In sintesi, il testo stabilisce che i contribuenti nel regime forfetario che superano il limite di 25.000 euro di ricavi o compensi nel 2022 devono iniziare a emettere fatture elettroniche a partire da una data successiva, che sarà determinata in base alle leggi e ai regolamenti futuri.

Ma allora chi è esonerato dall’obbligo di fattura elettronica?

  1. Operatori Esenti dall’Emissione di Fatture Elettroniche:
    • Regime di Vantaggio: Gli operatori, come imprese e lavoratori autonomi, che rientrano nel cosiddetto “regime di vantaggio” sono esonerati dall’obbligo di emettere fatture elettroniche. Questo regime è regolamentato dall’articolo 27, commi 1 e 2, del decreto-legge 6 luglio 2011, n. 98, convertito in legge dalla legge 15 luglio 2011, n. 111.
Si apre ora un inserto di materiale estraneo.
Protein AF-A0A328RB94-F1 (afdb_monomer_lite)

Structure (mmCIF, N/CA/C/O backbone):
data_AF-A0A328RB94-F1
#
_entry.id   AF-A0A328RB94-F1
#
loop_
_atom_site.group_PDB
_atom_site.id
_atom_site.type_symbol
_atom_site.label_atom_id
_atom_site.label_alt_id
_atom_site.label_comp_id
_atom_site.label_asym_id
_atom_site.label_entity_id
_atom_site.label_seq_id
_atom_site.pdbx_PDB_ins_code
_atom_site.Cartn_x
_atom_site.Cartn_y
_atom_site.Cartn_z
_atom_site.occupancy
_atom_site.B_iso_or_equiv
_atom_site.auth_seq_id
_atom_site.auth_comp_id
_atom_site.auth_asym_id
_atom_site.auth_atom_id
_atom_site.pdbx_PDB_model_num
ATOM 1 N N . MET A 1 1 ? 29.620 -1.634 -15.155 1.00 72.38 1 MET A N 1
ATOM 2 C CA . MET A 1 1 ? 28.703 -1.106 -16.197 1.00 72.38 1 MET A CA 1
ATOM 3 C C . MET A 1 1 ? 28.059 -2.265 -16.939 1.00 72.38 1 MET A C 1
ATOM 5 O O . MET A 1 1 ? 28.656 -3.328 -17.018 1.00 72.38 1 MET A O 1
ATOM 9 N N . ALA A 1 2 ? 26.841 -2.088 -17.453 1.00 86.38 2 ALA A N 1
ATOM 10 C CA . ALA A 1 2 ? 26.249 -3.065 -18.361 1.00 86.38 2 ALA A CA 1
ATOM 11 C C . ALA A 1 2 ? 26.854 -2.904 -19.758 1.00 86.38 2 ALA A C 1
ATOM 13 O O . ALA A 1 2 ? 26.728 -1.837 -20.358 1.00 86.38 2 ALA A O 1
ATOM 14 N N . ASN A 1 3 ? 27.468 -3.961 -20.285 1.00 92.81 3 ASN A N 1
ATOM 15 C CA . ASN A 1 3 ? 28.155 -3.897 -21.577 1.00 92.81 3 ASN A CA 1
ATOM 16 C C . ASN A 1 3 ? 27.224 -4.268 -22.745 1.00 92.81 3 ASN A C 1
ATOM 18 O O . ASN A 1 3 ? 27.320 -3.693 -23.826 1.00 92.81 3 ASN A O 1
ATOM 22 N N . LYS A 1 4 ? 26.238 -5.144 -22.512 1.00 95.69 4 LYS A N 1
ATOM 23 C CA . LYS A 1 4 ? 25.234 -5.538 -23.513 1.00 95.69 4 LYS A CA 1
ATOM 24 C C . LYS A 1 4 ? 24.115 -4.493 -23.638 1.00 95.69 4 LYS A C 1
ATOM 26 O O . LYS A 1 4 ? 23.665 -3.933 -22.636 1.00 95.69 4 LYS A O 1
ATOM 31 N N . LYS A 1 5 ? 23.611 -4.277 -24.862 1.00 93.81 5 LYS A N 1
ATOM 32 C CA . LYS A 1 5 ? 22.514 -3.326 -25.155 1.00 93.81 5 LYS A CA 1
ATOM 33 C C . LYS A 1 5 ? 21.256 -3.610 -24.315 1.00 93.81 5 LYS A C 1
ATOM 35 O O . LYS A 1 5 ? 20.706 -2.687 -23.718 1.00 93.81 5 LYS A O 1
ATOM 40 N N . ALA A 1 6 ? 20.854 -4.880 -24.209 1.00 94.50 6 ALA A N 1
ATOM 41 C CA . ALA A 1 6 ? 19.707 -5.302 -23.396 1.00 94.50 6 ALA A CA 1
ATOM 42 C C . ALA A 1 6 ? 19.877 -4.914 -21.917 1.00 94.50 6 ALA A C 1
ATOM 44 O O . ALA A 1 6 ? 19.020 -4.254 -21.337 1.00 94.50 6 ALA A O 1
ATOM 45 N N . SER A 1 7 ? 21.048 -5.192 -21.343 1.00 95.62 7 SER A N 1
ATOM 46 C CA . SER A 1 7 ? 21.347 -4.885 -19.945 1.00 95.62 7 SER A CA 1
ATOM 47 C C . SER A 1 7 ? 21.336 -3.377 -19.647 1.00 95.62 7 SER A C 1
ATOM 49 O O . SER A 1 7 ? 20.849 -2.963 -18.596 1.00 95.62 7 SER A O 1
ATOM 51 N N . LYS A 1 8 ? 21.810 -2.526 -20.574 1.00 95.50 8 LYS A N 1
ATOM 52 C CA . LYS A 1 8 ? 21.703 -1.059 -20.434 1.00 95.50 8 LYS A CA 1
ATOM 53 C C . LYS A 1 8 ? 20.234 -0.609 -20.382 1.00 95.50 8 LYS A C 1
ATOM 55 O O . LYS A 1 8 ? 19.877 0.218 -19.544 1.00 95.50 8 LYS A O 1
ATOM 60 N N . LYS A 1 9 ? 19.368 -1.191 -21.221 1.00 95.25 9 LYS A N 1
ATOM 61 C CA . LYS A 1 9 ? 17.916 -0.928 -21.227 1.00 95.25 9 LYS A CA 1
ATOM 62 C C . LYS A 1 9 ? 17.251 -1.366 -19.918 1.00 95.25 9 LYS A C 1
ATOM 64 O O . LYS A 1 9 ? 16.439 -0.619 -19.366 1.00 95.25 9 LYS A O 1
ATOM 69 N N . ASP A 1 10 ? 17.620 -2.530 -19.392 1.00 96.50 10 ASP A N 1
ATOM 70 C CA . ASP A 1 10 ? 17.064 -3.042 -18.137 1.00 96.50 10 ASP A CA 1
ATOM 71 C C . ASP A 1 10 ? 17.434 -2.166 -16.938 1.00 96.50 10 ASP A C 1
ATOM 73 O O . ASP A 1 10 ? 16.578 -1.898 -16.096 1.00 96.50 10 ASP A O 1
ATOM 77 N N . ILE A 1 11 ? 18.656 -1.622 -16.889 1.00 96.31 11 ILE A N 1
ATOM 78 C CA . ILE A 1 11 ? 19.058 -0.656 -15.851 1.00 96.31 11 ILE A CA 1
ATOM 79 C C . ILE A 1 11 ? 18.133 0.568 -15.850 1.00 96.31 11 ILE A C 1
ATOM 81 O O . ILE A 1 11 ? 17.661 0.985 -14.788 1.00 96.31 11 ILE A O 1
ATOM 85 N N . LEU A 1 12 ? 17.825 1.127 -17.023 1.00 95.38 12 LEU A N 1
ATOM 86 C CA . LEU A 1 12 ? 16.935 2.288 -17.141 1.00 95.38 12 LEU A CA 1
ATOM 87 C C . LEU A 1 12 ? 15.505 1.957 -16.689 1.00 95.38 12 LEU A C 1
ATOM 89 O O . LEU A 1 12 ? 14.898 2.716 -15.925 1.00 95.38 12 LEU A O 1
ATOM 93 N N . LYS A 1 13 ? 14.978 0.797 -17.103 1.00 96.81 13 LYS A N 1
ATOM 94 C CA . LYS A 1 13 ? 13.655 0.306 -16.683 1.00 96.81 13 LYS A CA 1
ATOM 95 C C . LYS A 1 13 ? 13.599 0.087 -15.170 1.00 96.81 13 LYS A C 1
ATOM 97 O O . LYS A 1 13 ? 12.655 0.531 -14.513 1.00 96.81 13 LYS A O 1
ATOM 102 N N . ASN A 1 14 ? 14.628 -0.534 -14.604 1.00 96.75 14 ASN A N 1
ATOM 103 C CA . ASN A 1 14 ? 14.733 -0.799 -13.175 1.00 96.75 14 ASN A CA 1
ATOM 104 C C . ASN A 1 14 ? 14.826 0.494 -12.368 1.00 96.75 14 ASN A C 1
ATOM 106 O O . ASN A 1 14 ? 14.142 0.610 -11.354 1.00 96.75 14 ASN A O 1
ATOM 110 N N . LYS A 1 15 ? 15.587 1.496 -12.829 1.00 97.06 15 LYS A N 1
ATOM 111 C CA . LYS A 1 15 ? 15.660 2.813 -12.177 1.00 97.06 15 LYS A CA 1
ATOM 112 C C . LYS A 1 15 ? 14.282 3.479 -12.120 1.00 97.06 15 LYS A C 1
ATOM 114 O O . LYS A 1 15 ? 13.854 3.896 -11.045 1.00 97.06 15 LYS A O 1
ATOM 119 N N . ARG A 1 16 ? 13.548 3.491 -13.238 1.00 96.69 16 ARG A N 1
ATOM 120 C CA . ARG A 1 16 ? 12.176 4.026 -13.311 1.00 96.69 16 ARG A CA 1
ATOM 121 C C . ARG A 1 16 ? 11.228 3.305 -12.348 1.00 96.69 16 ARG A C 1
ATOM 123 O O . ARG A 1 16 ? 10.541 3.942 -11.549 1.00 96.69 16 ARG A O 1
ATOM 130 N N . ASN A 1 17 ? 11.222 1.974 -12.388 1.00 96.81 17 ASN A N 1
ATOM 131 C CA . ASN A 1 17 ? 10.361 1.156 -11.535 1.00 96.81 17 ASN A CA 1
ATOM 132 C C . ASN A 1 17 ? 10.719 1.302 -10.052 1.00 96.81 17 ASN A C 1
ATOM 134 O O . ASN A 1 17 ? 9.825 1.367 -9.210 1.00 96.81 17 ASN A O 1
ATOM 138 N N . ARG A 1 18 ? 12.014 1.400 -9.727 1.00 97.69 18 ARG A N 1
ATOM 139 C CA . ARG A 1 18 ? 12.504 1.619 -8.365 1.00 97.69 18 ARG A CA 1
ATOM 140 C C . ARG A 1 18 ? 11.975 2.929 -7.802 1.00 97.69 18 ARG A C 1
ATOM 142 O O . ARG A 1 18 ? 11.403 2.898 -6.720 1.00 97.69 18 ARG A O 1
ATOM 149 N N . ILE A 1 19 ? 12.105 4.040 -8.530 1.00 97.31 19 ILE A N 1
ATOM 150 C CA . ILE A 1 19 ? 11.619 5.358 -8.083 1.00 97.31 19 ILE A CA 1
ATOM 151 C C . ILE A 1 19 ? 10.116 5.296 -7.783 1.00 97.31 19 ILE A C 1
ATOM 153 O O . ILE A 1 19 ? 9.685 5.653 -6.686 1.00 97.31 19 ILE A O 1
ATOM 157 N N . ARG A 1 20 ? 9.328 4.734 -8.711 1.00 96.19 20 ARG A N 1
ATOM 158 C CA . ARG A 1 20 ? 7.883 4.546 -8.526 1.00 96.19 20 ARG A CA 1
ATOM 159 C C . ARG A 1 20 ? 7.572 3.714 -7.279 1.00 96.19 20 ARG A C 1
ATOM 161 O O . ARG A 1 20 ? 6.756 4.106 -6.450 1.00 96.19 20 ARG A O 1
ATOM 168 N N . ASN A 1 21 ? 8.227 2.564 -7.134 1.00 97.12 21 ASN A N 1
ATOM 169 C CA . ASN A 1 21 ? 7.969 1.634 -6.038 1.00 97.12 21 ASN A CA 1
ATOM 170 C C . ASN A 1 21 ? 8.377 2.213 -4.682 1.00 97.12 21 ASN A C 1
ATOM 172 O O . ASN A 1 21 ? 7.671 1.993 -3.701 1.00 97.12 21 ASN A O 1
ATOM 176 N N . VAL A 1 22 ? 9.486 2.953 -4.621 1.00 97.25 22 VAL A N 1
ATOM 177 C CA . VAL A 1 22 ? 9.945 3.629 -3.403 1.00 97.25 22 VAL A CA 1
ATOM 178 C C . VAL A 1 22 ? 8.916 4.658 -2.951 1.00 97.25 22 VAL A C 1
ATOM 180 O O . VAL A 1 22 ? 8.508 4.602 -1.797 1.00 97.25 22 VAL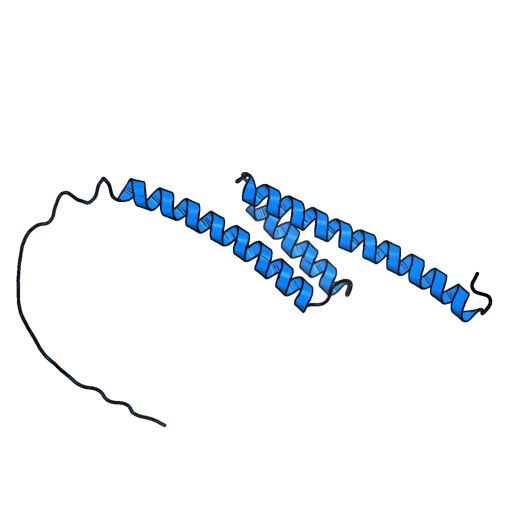 A O 1
ATOM 183 N N . HIS A 1 23 ? 8.433 5.512 -3.857 1.00 96.25 23 HIS A N 1
ATOM 184 C CA . HIS A 1 23 ? 7.435 6.537 -3.544 1.00 96.25 23 HIS A CA 1
ATOM 185 C C . HIS A 1 23 ? 6.147 5.948 -2.948 1.00 96.25 23 HIS A C 1
ATOM 187 O O . HIS A 1 23 ? 5.698 6.343 -1.877 1.00 96.25 23 HIS A O 1
ATOM 193 N N . PHE A 1 24 ? 5.551 4.946 -3.596 1.00 96.88 24 PHE A N 1
ATOM 194 C CA . PHE A 1 24 ? 4.315 4.353 -3.076 1.00 96.88 24 PHE A CA 1
ATOM 195 C C . PHE A 1 24 ? 4.537 3.546 -1.791 1.00 96.88 24 PHE A C 1
ATOM 197 O O . PHE A 1 24 ? 3.687 3.572 -0.901 1.00 96.88 24 PHE A O 1
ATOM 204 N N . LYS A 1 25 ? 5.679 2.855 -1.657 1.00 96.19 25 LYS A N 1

    • Regime Forfettario: Anche gli operatori che rientrano nel “regime forfettario” sono esentati dall’emissione di fatture elettroniche. Questo regime è definito dall’articolo 1, commi da 54 a 89, della legge 23 dicembre 2014, n. 190.
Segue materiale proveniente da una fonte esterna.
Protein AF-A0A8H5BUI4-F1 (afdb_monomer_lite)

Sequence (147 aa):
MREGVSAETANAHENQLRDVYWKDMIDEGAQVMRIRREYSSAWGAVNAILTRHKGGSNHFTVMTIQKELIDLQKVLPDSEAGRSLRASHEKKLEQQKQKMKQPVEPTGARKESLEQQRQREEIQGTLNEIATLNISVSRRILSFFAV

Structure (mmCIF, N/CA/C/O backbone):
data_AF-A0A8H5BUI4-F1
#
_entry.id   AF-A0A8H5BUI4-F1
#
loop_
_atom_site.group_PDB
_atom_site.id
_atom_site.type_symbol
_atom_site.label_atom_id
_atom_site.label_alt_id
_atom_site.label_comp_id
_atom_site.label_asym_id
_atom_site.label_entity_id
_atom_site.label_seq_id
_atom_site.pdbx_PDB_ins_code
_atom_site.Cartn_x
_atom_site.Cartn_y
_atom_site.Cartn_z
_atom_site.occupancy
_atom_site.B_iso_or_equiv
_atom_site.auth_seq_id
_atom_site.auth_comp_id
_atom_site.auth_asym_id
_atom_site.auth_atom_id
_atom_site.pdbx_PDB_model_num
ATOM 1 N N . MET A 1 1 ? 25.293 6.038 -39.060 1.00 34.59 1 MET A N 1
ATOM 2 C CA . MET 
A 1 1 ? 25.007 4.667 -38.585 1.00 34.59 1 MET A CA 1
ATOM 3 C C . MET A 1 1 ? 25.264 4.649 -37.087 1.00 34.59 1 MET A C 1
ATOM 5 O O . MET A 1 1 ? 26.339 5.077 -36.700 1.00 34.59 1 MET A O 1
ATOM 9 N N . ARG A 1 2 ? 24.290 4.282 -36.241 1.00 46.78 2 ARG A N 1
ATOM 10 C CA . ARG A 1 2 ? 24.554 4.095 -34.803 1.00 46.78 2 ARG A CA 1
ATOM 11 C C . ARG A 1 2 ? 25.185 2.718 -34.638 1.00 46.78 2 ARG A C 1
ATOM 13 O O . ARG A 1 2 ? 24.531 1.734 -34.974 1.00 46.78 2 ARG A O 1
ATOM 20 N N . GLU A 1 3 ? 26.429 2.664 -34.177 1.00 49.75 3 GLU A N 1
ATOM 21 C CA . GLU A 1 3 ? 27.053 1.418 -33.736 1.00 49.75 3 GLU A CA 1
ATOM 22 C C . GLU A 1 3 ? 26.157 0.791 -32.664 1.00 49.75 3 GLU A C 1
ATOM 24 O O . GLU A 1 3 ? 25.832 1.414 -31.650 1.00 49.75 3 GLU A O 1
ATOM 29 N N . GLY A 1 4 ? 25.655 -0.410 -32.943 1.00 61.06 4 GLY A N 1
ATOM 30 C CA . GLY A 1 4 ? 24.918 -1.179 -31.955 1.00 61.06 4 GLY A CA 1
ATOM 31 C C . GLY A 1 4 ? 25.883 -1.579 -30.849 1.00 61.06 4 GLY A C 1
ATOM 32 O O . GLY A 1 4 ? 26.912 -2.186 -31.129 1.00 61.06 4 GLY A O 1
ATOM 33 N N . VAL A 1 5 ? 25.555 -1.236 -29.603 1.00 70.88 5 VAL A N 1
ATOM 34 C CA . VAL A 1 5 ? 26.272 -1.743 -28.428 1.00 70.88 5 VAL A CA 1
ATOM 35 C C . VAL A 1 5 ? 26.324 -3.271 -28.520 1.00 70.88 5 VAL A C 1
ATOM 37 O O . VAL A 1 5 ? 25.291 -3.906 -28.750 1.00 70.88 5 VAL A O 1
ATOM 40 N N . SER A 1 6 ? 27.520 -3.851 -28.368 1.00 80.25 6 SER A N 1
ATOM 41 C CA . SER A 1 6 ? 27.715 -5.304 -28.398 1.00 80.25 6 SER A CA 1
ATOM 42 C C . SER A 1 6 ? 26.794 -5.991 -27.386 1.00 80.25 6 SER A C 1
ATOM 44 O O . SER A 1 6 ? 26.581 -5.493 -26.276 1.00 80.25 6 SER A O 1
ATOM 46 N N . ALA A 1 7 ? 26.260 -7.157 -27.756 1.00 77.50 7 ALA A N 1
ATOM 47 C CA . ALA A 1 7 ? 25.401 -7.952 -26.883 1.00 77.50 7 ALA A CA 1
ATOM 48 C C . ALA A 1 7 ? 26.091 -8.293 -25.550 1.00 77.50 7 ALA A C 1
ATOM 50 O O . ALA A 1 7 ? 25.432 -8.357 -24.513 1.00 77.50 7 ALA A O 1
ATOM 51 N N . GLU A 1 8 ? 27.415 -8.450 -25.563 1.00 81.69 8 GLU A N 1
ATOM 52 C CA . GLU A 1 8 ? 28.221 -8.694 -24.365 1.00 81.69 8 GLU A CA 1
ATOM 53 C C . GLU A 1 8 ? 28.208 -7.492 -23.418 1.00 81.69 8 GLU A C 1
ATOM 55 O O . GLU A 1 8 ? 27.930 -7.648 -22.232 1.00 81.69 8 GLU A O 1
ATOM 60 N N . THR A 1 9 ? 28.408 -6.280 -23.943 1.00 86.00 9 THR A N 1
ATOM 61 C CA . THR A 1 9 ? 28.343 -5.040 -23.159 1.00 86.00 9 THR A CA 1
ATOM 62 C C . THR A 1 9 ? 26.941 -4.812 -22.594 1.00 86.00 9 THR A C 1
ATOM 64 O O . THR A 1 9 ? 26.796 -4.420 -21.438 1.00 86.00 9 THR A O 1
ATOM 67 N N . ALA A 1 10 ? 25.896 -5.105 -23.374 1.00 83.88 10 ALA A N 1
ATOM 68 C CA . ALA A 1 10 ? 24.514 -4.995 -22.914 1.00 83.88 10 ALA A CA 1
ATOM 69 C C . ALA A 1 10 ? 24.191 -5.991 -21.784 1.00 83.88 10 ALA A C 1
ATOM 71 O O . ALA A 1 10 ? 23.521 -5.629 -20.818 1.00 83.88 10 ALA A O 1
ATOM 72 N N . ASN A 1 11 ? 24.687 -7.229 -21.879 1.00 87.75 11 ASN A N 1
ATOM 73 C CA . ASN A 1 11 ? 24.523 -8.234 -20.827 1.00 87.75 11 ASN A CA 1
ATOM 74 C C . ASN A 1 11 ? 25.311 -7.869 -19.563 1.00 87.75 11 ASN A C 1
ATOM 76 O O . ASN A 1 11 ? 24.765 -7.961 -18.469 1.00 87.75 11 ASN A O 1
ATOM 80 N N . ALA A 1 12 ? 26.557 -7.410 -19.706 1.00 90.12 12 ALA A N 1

  2. Possibilità di Emissione di Fatture Elettroniche: Nonostante siano esenti, gli operatori che rientrano nei regimi di vantaggio o forfettario hanno comunque la possibilità di emettere fatture elettroniche se lo desiderano, seguendo le disposizioni specifiche stabilite nel provvedimento del 30 aprile 2018.
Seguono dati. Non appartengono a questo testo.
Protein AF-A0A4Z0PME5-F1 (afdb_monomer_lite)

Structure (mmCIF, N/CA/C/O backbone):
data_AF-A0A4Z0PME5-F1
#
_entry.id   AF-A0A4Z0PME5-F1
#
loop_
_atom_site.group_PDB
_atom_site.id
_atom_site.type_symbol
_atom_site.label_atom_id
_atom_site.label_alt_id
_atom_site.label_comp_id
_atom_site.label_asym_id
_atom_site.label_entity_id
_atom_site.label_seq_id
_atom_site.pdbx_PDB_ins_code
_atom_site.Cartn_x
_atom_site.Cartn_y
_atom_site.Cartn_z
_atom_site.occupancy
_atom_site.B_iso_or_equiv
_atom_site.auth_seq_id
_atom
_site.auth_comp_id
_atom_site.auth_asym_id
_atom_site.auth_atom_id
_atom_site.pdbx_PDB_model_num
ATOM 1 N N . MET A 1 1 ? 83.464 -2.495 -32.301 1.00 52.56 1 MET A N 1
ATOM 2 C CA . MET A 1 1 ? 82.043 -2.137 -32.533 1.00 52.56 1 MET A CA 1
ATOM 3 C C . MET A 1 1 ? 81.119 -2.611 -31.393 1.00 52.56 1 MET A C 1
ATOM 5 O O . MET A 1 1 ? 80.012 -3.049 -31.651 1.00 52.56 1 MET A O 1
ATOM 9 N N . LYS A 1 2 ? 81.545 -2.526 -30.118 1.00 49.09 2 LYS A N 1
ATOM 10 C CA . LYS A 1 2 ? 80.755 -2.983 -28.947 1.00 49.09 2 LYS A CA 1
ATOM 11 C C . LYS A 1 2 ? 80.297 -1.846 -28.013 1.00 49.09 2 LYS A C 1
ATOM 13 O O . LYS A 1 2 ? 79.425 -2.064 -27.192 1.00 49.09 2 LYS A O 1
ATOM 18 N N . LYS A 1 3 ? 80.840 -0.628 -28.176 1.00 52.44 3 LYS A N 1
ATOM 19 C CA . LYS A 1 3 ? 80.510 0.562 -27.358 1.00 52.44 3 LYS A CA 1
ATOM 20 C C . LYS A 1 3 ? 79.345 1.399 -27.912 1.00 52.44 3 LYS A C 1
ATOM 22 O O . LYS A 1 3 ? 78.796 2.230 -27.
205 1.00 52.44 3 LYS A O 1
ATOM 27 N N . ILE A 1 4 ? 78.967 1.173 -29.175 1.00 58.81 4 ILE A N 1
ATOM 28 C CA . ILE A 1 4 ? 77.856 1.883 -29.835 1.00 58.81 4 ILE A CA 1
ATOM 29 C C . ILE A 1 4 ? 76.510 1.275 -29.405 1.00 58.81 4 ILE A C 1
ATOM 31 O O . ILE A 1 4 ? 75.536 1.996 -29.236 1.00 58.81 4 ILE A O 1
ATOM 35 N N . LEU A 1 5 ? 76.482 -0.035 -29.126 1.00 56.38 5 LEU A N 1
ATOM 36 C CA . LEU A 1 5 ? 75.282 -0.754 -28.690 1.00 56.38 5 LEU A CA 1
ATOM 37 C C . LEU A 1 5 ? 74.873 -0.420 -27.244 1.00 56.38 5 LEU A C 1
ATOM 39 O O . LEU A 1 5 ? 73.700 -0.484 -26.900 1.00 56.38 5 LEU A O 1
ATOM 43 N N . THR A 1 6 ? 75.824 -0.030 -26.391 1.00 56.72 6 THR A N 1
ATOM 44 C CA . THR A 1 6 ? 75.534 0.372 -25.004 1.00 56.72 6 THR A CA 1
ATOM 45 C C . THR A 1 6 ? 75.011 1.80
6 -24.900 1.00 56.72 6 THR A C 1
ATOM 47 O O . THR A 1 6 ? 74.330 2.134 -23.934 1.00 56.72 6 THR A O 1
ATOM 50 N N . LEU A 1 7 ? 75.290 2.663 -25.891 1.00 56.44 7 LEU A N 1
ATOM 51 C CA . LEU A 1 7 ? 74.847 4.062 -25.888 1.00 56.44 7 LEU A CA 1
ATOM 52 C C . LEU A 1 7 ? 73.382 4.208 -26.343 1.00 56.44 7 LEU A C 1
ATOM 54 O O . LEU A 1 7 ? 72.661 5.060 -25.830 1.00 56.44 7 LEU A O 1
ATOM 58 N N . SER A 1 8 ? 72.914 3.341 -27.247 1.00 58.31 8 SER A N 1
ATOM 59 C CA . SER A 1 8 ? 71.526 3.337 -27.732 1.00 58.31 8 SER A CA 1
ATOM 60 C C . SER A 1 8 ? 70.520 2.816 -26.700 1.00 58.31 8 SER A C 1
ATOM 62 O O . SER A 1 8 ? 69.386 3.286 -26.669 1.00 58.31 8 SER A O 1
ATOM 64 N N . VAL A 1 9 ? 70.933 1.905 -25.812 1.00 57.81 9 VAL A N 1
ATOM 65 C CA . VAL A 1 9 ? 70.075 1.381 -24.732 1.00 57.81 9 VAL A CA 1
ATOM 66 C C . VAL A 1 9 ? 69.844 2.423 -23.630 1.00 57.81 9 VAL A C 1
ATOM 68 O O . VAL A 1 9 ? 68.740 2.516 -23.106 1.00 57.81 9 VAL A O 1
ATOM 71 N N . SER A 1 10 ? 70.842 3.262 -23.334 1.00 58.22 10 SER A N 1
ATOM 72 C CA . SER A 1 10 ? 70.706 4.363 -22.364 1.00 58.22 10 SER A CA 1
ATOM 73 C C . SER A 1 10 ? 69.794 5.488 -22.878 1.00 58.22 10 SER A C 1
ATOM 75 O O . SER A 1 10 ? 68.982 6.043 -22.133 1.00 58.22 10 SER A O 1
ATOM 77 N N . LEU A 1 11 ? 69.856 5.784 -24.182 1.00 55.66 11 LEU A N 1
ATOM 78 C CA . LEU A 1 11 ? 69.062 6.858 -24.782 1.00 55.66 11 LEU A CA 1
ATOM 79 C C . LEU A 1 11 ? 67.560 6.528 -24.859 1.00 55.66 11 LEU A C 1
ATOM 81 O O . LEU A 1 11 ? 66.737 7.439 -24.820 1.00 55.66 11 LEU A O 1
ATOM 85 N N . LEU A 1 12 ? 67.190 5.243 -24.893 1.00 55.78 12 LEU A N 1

  3. Piccoli Produttori Agricoli: Inoltre, questa esenzione dall’emissione di fatture elettroniche si applica anche ai “piccoli produttori agricoli” come definiti nell’articolo 34, comma 6, del Decreto del Presidente della Repubblica (DPR) n. 633/1972. Questi operatori erano esenti per legge dall’emissione di fatture anche prima dell’introduzione dell’obbligo di fatturazione elettronica.

In breve, la dichiarazione stabilisce chi sono gli operatori esentati dall’obbligo di emettere fatture elettroniche in Italia, includendo coloro che rientrano nei regimi di vantaggio e forfettario, nonché i piccoli produttori agricoli. Tuttavia, anche se sono esenti, questi operatori hanno la possibilità di utilizzare la fatturazione elettronica se lo desiderano, seguendo le regole specifiche stabilite.